In theory, exclusivity is a tradeoff to make regulated markets work. Given a market where they'll be legally required to accept loss-making projects like running service 2 miles for 3 customers, AT&T is persuaded to join by the offer of legally-guaranteed exclusivity. Without that, someone would come and undercut their price in town while refusing high marginal cost customers service altogether. So the idea is that you get access to wiring, in return for AT&T charging higher prices to population-center customers than a competitor might.

This works pretty well for some markets. The USPS is required to offer service everywhere, inflicting much higher operating costs than e.g. FedEx, but it gets a partial monopoly via government mail. ILECs did a decent job of getting everyone telephony access, despite later monopoly issues. And regulated utilities (water, gas, sometimes electrical) provide access consistently without extreme pricing abuses.

But the mess of internet is that unless the Keys have something strange in place, AT&T is an exclusive telephony exchange there. So they're obligated to get you telephone service, but don't actually have to sell you internet - they just do it when the telephony rules make adding internet affordable. Instead, AT&T has a non-regulated coverage monopoly on internet access. Their telephony monopoly gives them a reason to run wires of some kind to every house, at which point providing internet access is fairly cheap. And while competitors can access their poles, the combination of delays and cabling costs means it's rarely cost-effective to do so. Verizon, Frontier, CenturyLink, and Windstream are all inheritors of telephony monopolies, too. The only major broadband providers who aren't started life as cable companies (e.g. Comcast, CableOne, Altice), which weren't regulated monopolies, but still developed natural-monopoly ownership over large areas, and still create an added reason to run cabling.

(Of course, that's enough to create a few large natural monopolies, but it doesn't explain just how crappy things are.

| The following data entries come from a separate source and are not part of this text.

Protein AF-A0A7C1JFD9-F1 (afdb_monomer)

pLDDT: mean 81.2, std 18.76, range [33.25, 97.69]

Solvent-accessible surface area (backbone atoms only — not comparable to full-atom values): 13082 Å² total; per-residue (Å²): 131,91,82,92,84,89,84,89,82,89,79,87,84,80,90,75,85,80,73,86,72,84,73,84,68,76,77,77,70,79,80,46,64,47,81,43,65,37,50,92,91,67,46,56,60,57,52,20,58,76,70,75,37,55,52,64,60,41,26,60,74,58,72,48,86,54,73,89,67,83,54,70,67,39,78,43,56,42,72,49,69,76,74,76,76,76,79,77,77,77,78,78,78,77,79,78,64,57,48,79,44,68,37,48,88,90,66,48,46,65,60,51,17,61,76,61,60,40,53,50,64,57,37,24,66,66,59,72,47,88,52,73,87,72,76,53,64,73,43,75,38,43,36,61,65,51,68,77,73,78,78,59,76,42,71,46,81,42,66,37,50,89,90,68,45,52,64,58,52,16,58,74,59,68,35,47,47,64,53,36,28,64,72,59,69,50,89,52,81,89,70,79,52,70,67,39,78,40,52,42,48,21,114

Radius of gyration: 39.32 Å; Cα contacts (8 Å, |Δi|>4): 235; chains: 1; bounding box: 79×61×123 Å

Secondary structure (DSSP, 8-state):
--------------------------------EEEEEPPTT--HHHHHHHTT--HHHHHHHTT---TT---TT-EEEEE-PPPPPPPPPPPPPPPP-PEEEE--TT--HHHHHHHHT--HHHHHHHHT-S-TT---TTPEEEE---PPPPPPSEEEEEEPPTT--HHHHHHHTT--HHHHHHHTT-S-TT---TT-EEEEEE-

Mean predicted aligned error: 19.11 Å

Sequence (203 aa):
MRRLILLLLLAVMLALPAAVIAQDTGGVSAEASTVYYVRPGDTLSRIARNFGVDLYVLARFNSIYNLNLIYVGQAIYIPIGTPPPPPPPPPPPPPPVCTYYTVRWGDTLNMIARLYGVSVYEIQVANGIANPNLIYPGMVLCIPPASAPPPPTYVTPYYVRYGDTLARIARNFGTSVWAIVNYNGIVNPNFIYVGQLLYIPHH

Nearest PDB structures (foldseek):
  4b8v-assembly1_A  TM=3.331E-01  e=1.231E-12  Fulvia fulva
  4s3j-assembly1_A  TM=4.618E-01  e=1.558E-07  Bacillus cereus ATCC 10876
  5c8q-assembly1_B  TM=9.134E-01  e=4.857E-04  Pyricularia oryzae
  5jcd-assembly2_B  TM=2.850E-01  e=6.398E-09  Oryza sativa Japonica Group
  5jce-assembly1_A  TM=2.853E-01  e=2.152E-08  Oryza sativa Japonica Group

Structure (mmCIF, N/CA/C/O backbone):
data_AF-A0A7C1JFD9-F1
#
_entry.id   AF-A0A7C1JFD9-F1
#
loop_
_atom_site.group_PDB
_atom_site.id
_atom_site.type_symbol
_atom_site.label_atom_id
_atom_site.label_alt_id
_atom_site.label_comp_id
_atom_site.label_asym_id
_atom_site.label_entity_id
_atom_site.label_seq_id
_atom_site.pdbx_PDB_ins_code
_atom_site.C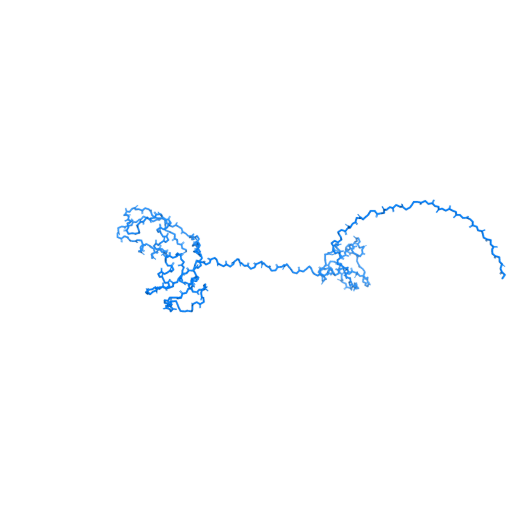artn_x
_atom_site.Cartn_y
_atom_site.Cartn_z
_atom_site.occupancy
_atom_site.B_iso_or_equiv
_atom_site.auth_seq_id
_atom_site.auth_comp_id
_atom_site.auth_asym_id
_atom_site.auth_atom_id
_atom_site.pdbx_PDB_model_num
ATOM 1 N N . MET A 1 1 ? 34.897 -39.140 -87.805 1.00 40.81 1 MET A N 1
ATOM 2 C CA . MET A 1 1 ? 36.169 -39.898 -87.732 1.00 40.81 1 MET A CA 1
ATOM 3 C C . MET A 1 1 ? 36.739 -39.654 -86.336 1.00 40.81 1 MET A C 1
ATOM 5 O O . MET A 1 1 ? 36.928 -38.500 -85.996 1.00 40.81 1 MET A O 1
ATOM 9 N N . ARG A 1 2 ? 36.658 -40.624 -85.405 1.00 43.22 2 ARG A N 1
ATOM 10 C CA . ARG A 1 2 ? 37.804 -41.448 -84.929 1.00 43.22 2 ARG A CA 1
ATOM 11 C C . ARG A 1 2 ? 39.041 -40.562 -84.671 1.00 43.22 2 ARG A C 1
ATOM 13 O O . ARG A 1 2 ? 39.539 -39.995 -85.632 1.00 43.22 2 ARG A O 1
ATOM 20 N N . ARG A 1 3 ? 39.586 -40.409 -83.456 1.00 44.50 3 ARG A N 1
ATOM 21 C CA . ARG A 1 3 ? 40.245 -41.395 -82.554 1.00 44.50 3 ARG A CA 1
AT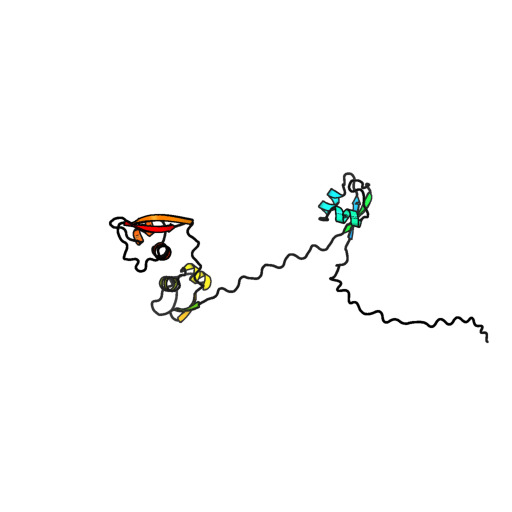OM 22 C C . ARG A 1 3 ? 40.369 -40.731 -81.155 1.00 44.50 3 ARG A C 1
ATOM 24 O O . ARG A 1 3 ? 40.711 -39.559 -81.118 1.00 44.50 3 ARG A O 1
ATOM 31 N N . LEU A 1 4 ? 39.901 -41.269 -80.023 1.00 40.38 4 LEU A N 1
ATOM 32 C CA . LEU A 1 4 ? 40.400 -42.376 -79.178 1.00 40.38 4 LEU A CA 1
ATOM 33 C C . LEU A 1 4 ? 41.914 -42.359 -78.868 1.00 40.38 4 LEU A C 1
ATOM 35 O O . LEU A 1 4 ? 42.694 -42.534 -79.798 1.00 40.38 4 LEU A O 1
ATOM 39 N N . ILE A 1 5 ? 42.272 -42.208 -77.578 1.00 41.91 5 ILE A N 1
ATOM 40 C CA . ILE A 1 5 ? 43.218 -42.996 -76.732 1.00 41.91 5 ILE A CA 1
ATOM 41 C C . ILE A 1 5 ? 43.311 -42.259 -75.366 1.00 41.91 5 ILE A C 1
ATOM 43 O O . ILE A 1 5 ? 43.749 -41.118 -75.320 1.00 41.91 5 ILE A O 1
ATOM 47 N N . LEU A 1 6 ? 42.625 -42.706 -74.303 1.00 33.25 6 LEU A N 1
ATOM 48 C CA . LEU A 1 6 ? 43.041 -43.689 -73.278 1.00 33.25 6 LEU A CA 1
ATOM 49 C C . LEU A 1 6 ? 44.244 -43.245 -72.422 1.00 33.25 6 LEU A C 1
ATOM 51 O O . LEU A 1 6 ? 45.381 -43.417 -72.840 1.00 33.25 6 LEU A O 1
ATOM 55 N N . LEU A 1 7 ? 43.985 -42.812 -71.180 1.00 38.22 7 LEU A N 1
ATOM 56 C CA . LEU A 1 7 ? 44.855 -43.131 -70.044 1.00 38.22 7 LEU A CA 1
ATOM 57 C C . LEU A 1 7 ? 44.040 -43.312 -68.752 1.00 38.22 7 LEU A C 1
ATOM 59 O O . LEU A 1 7 ? 43.379 -42.415 -68.238 1.00 38.22 7 LEU A O 1
ATOM 63 N N . LEU A 1 8 ? 44.099 -44.565 -68.325 1.00 34.59 8 LEU A N 1
ATOM 64 C CA . LEU A 1 8 ? 43.635 -45.234 -67.123 1.00 34.59 8 LEU A CA 1
ATOM 65 C C . LEU A 1 8 ? 44.136 -44.543 -65.837 1.00 34.59 8 LEU A C 1
ATOM 67 O O . LEU A 1 8 ? 45.341 -44.368 -65.694 1.00 34.59 8 LEU A O 1
ATOM 71 N N . LEU A 1 9 ? 43.255 -44.260 -64.873 1.00 37.47 9 LEU A N 1
ATOM 72 C CA . LEU A 1 9 ? 43.563 -44.437 -63.447 1.00 37.47 9 LEU A CA 1
ATOM 73 C C . LEU A 1 9 ? 42.265 -44.577 -62.641 1.00 37.47 9 LEU A C 1
ATOM 75 O O . LEU A 1 9 ? 41.499 -43.641 -62.431 1.00 37.47 9 LEU A O 1
ATOM 79 N N . LEU A 1 10 ? 42.035 -45.826 -62.251 1.00 37.84 10 LEU A N 1
ATOM 80 C CA . LEU A 1 10 ? 41.011 -46.306 -61.343 1.00 37.84 10 LEU A CA 1
ATOM 81 C C . LEU A 1 10 ? 41.394 -45.883 -59.915 1.00 37.84 10 LEU A C 1
ATOM 83 O O . LEU A 1 10 ? 42.415 -46.333 -59.404 1.00 37.84 10 LEU A O 1
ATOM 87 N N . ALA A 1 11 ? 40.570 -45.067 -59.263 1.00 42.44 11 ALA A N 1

ILEC phone carriers should compete with cable ISPs, but outside of Fios intruding on Comcast that's been rare. And ISP pricing/quality is so terrible that in some regions it should still be profitable to eat the fixed costs and compete. As far as I know, that's a story of informal cartel pricing, "make ready" wiring issues, and anti-competitive practices like paying landlords for monopolies. Plus pocketing a small fortune in government funds for network improvements that never came to pass.)

my understanding is they have exclusivity to the polls, only AT&T can string the polls on my island only Comcast can string the polls on the next island over. I could be mistaken but that was the way it was represented to me by AT&T and Comcast when I talked to both of them, AT&T was willing to string the poll, Comcast said they could not because they where AT&T polls. They may have been wrong or mistaken, but that was the info I was given. I ended up going with a line of site, microwave internet connection (that ended my investigation into getting the polls strung), which was decent (I believe due to everything being on pillars above the tree-lines down here). That is, until after the storm which changed everything.
Oh interesting, thank you! In that case, I think there are two possible cases - and you're totally right, they're both strictly bad for consumers.

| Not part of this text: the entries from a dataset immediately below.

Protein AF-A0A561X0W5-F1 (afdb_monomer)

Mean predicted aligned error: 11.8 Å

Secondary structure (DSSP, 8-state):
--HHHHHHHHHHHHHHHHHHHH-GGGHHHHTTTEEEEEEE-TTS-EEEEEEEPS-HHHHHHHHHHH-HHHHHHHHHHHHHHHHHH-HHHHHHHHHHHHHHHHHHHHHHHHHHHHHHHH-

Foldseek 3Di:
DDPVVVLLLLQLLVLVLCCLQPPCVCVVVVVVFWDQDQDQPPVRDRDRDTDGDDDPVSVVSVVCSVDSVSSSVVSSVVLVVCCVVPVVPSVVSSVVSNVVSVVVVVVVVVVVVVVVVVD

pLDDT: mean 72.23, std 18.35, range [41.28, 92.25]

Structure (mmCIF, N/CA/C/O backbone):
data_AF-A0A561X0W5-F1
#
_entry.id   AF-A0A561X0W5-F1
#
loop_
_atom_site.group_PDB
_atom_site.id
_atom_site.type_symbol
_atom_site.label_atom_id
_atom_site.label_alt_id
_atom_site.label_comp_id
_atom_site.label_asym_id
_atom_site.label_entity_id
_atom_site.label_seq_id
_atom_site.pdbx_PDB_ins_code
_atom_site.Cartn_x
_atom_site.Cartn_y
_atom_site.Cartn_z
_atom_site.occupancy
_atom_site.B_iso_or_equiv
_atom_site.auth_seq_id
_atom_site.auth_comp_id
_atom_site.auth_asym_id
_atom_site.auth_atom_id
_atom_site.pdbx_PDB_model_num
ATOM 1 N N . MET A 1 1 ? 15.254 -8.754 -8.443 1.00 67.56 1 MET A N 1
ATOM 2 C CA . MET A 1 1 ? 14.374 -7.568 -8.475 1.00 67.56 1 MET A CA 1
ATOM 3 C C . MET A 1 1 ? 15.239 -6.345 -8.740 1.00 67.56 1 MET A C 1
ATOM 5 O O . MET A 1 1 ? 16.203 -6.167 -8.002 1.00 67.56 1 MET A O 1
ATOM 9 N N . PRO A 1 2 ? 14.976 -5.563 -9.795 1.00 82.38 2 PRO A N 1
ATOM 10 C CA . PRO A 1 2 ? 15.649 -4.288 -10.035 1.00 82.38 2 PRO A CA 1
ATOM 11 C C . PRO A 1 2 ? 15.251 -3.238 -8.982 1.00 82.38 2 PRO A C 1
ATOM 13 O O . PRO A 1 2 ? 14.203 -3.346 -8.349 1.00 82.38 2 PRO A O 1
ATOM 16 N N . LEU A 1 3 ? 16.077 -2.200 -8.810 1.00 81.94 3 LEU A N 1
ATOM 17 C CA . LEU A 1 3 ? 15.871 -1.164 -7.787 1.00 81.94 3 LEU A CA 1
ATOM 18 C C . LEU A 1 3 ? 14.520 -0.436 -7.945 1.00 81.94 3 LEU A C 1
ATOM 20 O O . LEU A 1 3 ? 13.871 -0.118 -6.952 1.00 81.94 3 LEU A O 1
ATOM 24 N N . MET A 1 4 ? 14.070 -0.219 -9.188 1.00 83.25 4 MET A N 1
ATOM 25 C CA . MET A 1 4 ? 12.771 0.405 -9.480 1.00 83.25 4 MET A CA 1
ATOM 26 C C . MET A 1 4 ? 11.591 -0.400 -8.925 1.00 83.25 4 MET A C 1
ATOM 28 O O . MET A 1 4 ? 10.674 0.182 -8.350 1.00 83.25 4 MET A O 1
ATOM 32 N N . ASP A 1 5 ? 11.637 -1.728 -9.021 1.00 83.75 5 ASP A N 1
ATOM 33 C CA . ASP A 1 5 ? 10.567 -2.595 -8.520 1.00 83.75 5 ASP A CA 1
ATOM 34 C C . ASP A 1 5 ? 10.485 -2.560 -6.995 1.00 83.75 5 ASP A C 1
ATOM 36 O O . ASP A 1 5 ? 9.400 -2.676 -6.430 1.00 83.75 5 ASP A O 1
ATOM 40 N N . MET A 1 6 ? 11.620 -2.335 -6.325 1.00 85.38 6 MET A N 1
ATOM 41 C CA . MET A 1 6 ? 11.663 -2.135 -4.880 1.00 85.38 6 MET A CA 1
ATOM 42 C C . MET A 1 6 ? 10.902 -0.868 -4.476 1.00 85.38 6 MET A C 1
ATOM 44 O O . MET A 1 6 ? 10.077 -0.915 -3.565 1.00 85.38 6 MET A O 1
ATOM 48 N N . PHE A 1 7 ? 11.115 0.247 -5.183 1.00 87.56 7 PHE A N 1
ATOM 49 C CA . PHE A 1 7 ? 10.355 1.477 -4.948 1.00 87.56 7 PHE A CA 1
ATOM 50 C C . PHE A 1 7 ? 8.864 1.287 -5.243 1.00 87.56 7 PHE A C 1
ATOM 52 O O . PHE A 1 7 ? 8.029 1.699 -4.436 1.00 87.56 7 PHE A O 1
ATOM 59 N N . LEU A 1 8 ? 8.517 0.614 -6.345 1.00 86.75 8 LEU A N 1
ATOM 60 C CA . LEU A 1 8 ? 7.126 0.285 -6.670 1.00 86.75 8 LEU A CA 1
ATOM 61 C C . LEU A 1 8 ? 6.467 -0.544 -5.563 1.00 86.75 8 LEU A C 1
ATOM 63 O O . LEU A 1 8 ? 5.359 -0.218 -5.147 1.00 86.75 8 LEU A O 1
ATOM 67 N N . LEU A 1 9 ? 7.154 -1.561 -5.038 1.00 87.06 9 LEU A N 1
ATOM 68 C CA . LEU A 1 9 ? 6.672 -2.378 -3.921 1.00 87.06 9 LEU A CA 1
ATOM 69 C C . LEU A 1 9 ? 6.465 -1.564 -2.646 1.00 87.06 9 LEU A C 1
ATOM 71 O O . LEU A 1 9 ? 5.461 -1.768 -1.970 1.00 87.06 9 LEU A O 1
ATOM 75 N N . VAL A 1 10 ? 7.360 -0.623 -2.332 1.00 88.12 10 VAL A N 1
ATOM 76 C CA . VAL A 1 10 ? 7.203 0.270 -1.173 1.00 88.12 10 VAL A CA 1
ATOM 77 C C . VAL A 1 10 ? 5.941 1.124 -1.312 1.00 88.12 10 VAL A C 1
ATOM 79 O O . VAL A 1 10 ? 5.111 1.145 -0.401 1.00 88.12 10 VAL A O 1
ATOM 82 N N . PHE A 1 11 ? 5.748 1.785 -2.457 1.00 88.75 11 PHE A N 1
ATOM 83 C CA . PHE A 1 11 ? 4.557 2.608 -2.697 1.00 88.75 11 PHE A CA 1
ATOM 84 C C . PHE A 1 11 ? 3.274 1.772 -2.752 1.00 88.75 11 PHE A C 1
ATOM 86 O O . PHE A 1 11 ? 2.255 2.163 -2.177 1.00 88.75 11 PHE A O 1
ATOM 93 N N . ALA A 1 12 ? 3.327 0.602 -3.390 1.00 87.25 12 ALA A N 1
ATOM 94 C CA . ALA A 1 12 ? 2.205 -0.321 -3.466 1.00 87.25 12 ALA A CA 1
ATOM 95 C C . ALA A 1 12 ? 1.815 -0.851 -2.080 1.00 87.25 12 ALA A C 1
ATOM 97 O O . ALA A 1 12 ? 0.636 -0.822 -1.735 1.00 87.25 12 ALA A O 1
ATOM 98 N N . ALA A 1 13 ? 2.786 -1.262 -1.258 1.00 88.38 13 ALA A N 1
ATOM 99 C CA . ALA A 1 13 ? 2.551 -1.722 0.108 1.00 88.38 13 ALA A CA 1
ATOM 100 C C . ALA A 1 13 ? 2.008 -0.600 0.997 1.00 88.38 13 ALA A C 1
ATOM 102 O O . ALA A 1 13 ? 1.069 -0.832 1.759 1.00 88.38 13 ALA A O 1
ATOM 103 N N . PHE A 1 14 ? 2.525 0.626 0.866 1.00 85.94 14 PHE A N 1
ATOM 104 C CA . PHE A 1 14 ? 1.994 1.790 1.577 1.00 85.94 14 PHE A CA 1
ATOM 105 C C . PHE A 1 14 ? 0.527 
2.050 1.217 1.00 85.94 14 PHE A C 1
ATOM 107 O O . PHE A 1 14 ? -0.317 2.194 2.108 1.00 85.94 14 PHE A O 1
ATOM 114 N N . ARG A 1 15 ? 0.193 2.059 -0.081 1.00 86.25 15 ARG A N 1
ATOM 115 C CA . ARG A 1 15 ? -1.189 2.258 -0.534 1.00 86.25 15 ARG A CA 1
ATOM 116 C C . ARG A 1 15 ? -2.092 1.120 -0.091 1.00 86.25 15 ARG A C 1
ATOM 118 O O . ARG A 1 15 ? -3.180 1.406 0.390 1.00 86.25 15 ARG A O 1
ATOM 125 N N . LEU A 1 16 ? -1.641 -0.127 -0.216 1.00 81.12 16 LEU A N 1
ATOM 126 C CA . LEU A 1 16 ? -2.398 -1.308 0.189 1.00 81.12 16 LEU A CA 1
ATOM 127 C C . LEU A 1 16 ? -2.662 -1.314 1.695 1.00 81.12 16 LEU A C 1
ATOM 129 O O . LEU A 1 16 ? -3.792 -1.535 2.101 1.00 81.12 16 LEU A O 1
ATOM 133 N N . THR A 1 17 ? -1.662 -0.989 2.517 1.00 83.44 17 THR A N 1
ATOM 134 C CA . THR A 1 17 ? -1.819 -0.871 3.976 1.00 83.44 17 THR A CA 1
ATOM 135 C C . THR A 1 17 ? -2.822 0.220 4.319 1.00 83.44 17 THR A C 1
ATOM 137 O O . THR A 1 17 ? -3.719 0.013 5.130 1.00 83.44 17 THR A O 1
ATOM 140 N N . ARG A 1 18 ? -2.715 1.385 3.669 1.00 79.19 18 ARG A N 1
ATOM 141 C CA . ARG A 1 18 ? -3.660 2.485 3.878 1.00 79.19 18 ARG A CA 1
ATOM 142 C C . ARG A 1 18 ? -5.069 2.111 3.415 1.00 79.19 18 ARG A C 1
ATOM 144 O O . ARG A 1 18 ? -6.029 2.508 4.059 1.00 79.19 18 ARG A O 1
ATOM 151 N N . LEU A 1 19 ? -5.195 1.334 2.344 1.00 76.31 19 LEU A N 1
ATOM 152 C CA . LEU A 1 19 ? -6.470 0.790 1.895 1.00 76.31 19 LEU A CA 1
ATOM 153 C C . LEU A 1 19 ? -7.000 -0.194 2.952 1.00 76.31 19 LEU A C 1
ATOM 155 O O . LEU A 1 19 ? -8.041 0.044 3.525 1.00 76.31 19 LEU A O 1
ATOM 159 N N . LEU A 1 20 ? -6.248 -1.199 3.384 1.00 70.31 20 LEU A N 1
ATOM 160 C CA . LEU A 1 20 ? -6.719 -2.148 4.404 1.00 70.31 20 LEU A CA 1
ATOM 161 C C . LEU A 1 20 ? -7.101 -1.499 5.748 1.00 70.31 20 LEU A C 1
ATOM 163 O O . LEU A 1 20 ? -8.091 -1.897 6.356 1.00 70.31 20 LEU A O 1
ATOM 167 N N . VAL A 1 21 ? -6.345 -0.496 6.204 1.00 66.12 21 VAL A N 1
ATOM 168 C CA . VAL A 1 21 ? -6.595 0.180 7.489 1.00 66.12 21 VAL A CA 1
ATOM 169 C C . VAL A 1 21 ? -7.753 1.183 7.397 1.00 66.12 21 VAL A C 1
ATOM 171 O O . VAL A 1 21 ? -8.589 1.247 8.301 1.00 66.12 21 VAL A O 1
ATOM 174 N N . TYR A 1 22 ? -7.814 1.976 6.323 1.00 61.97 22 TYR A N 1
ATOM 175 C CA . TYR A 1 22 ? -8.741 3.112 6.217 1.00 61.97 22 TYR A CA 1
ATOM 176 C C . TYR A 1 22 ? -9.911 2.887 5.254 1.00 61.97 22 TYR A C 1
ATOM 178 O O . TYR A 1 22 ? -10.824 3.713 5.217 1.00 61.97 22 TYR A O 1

One is that AT&T has absolutely exclusive rights to string those poles. That would be unusual - the Telecommunications Act of 1994 generally requires pole owners to give other users access. But you're in an unusual spot physically, and they might have swung some local rule (e.g. access to the sites instead of the actual poles?), or just cut a deal with Comcast to not touch each other's customers.

The other is that they own the poles, and only have a de facto monopoly on stringing them. The requirement to permit access (the "make ready" rule) isn't very strong, and they can easily delay for months or even years before actually letting anyone else put up a single wire. So legal rights aside, Comcast might just list those poles as "cannot string" because in practice they can't honor any requests to do so.

Either way, it's an absolute mess that's purely bad for consumers. And one that creates some strange incentives... I wonder if anyone without a handy storm has gone and trashed the lines themselves to force a replacement?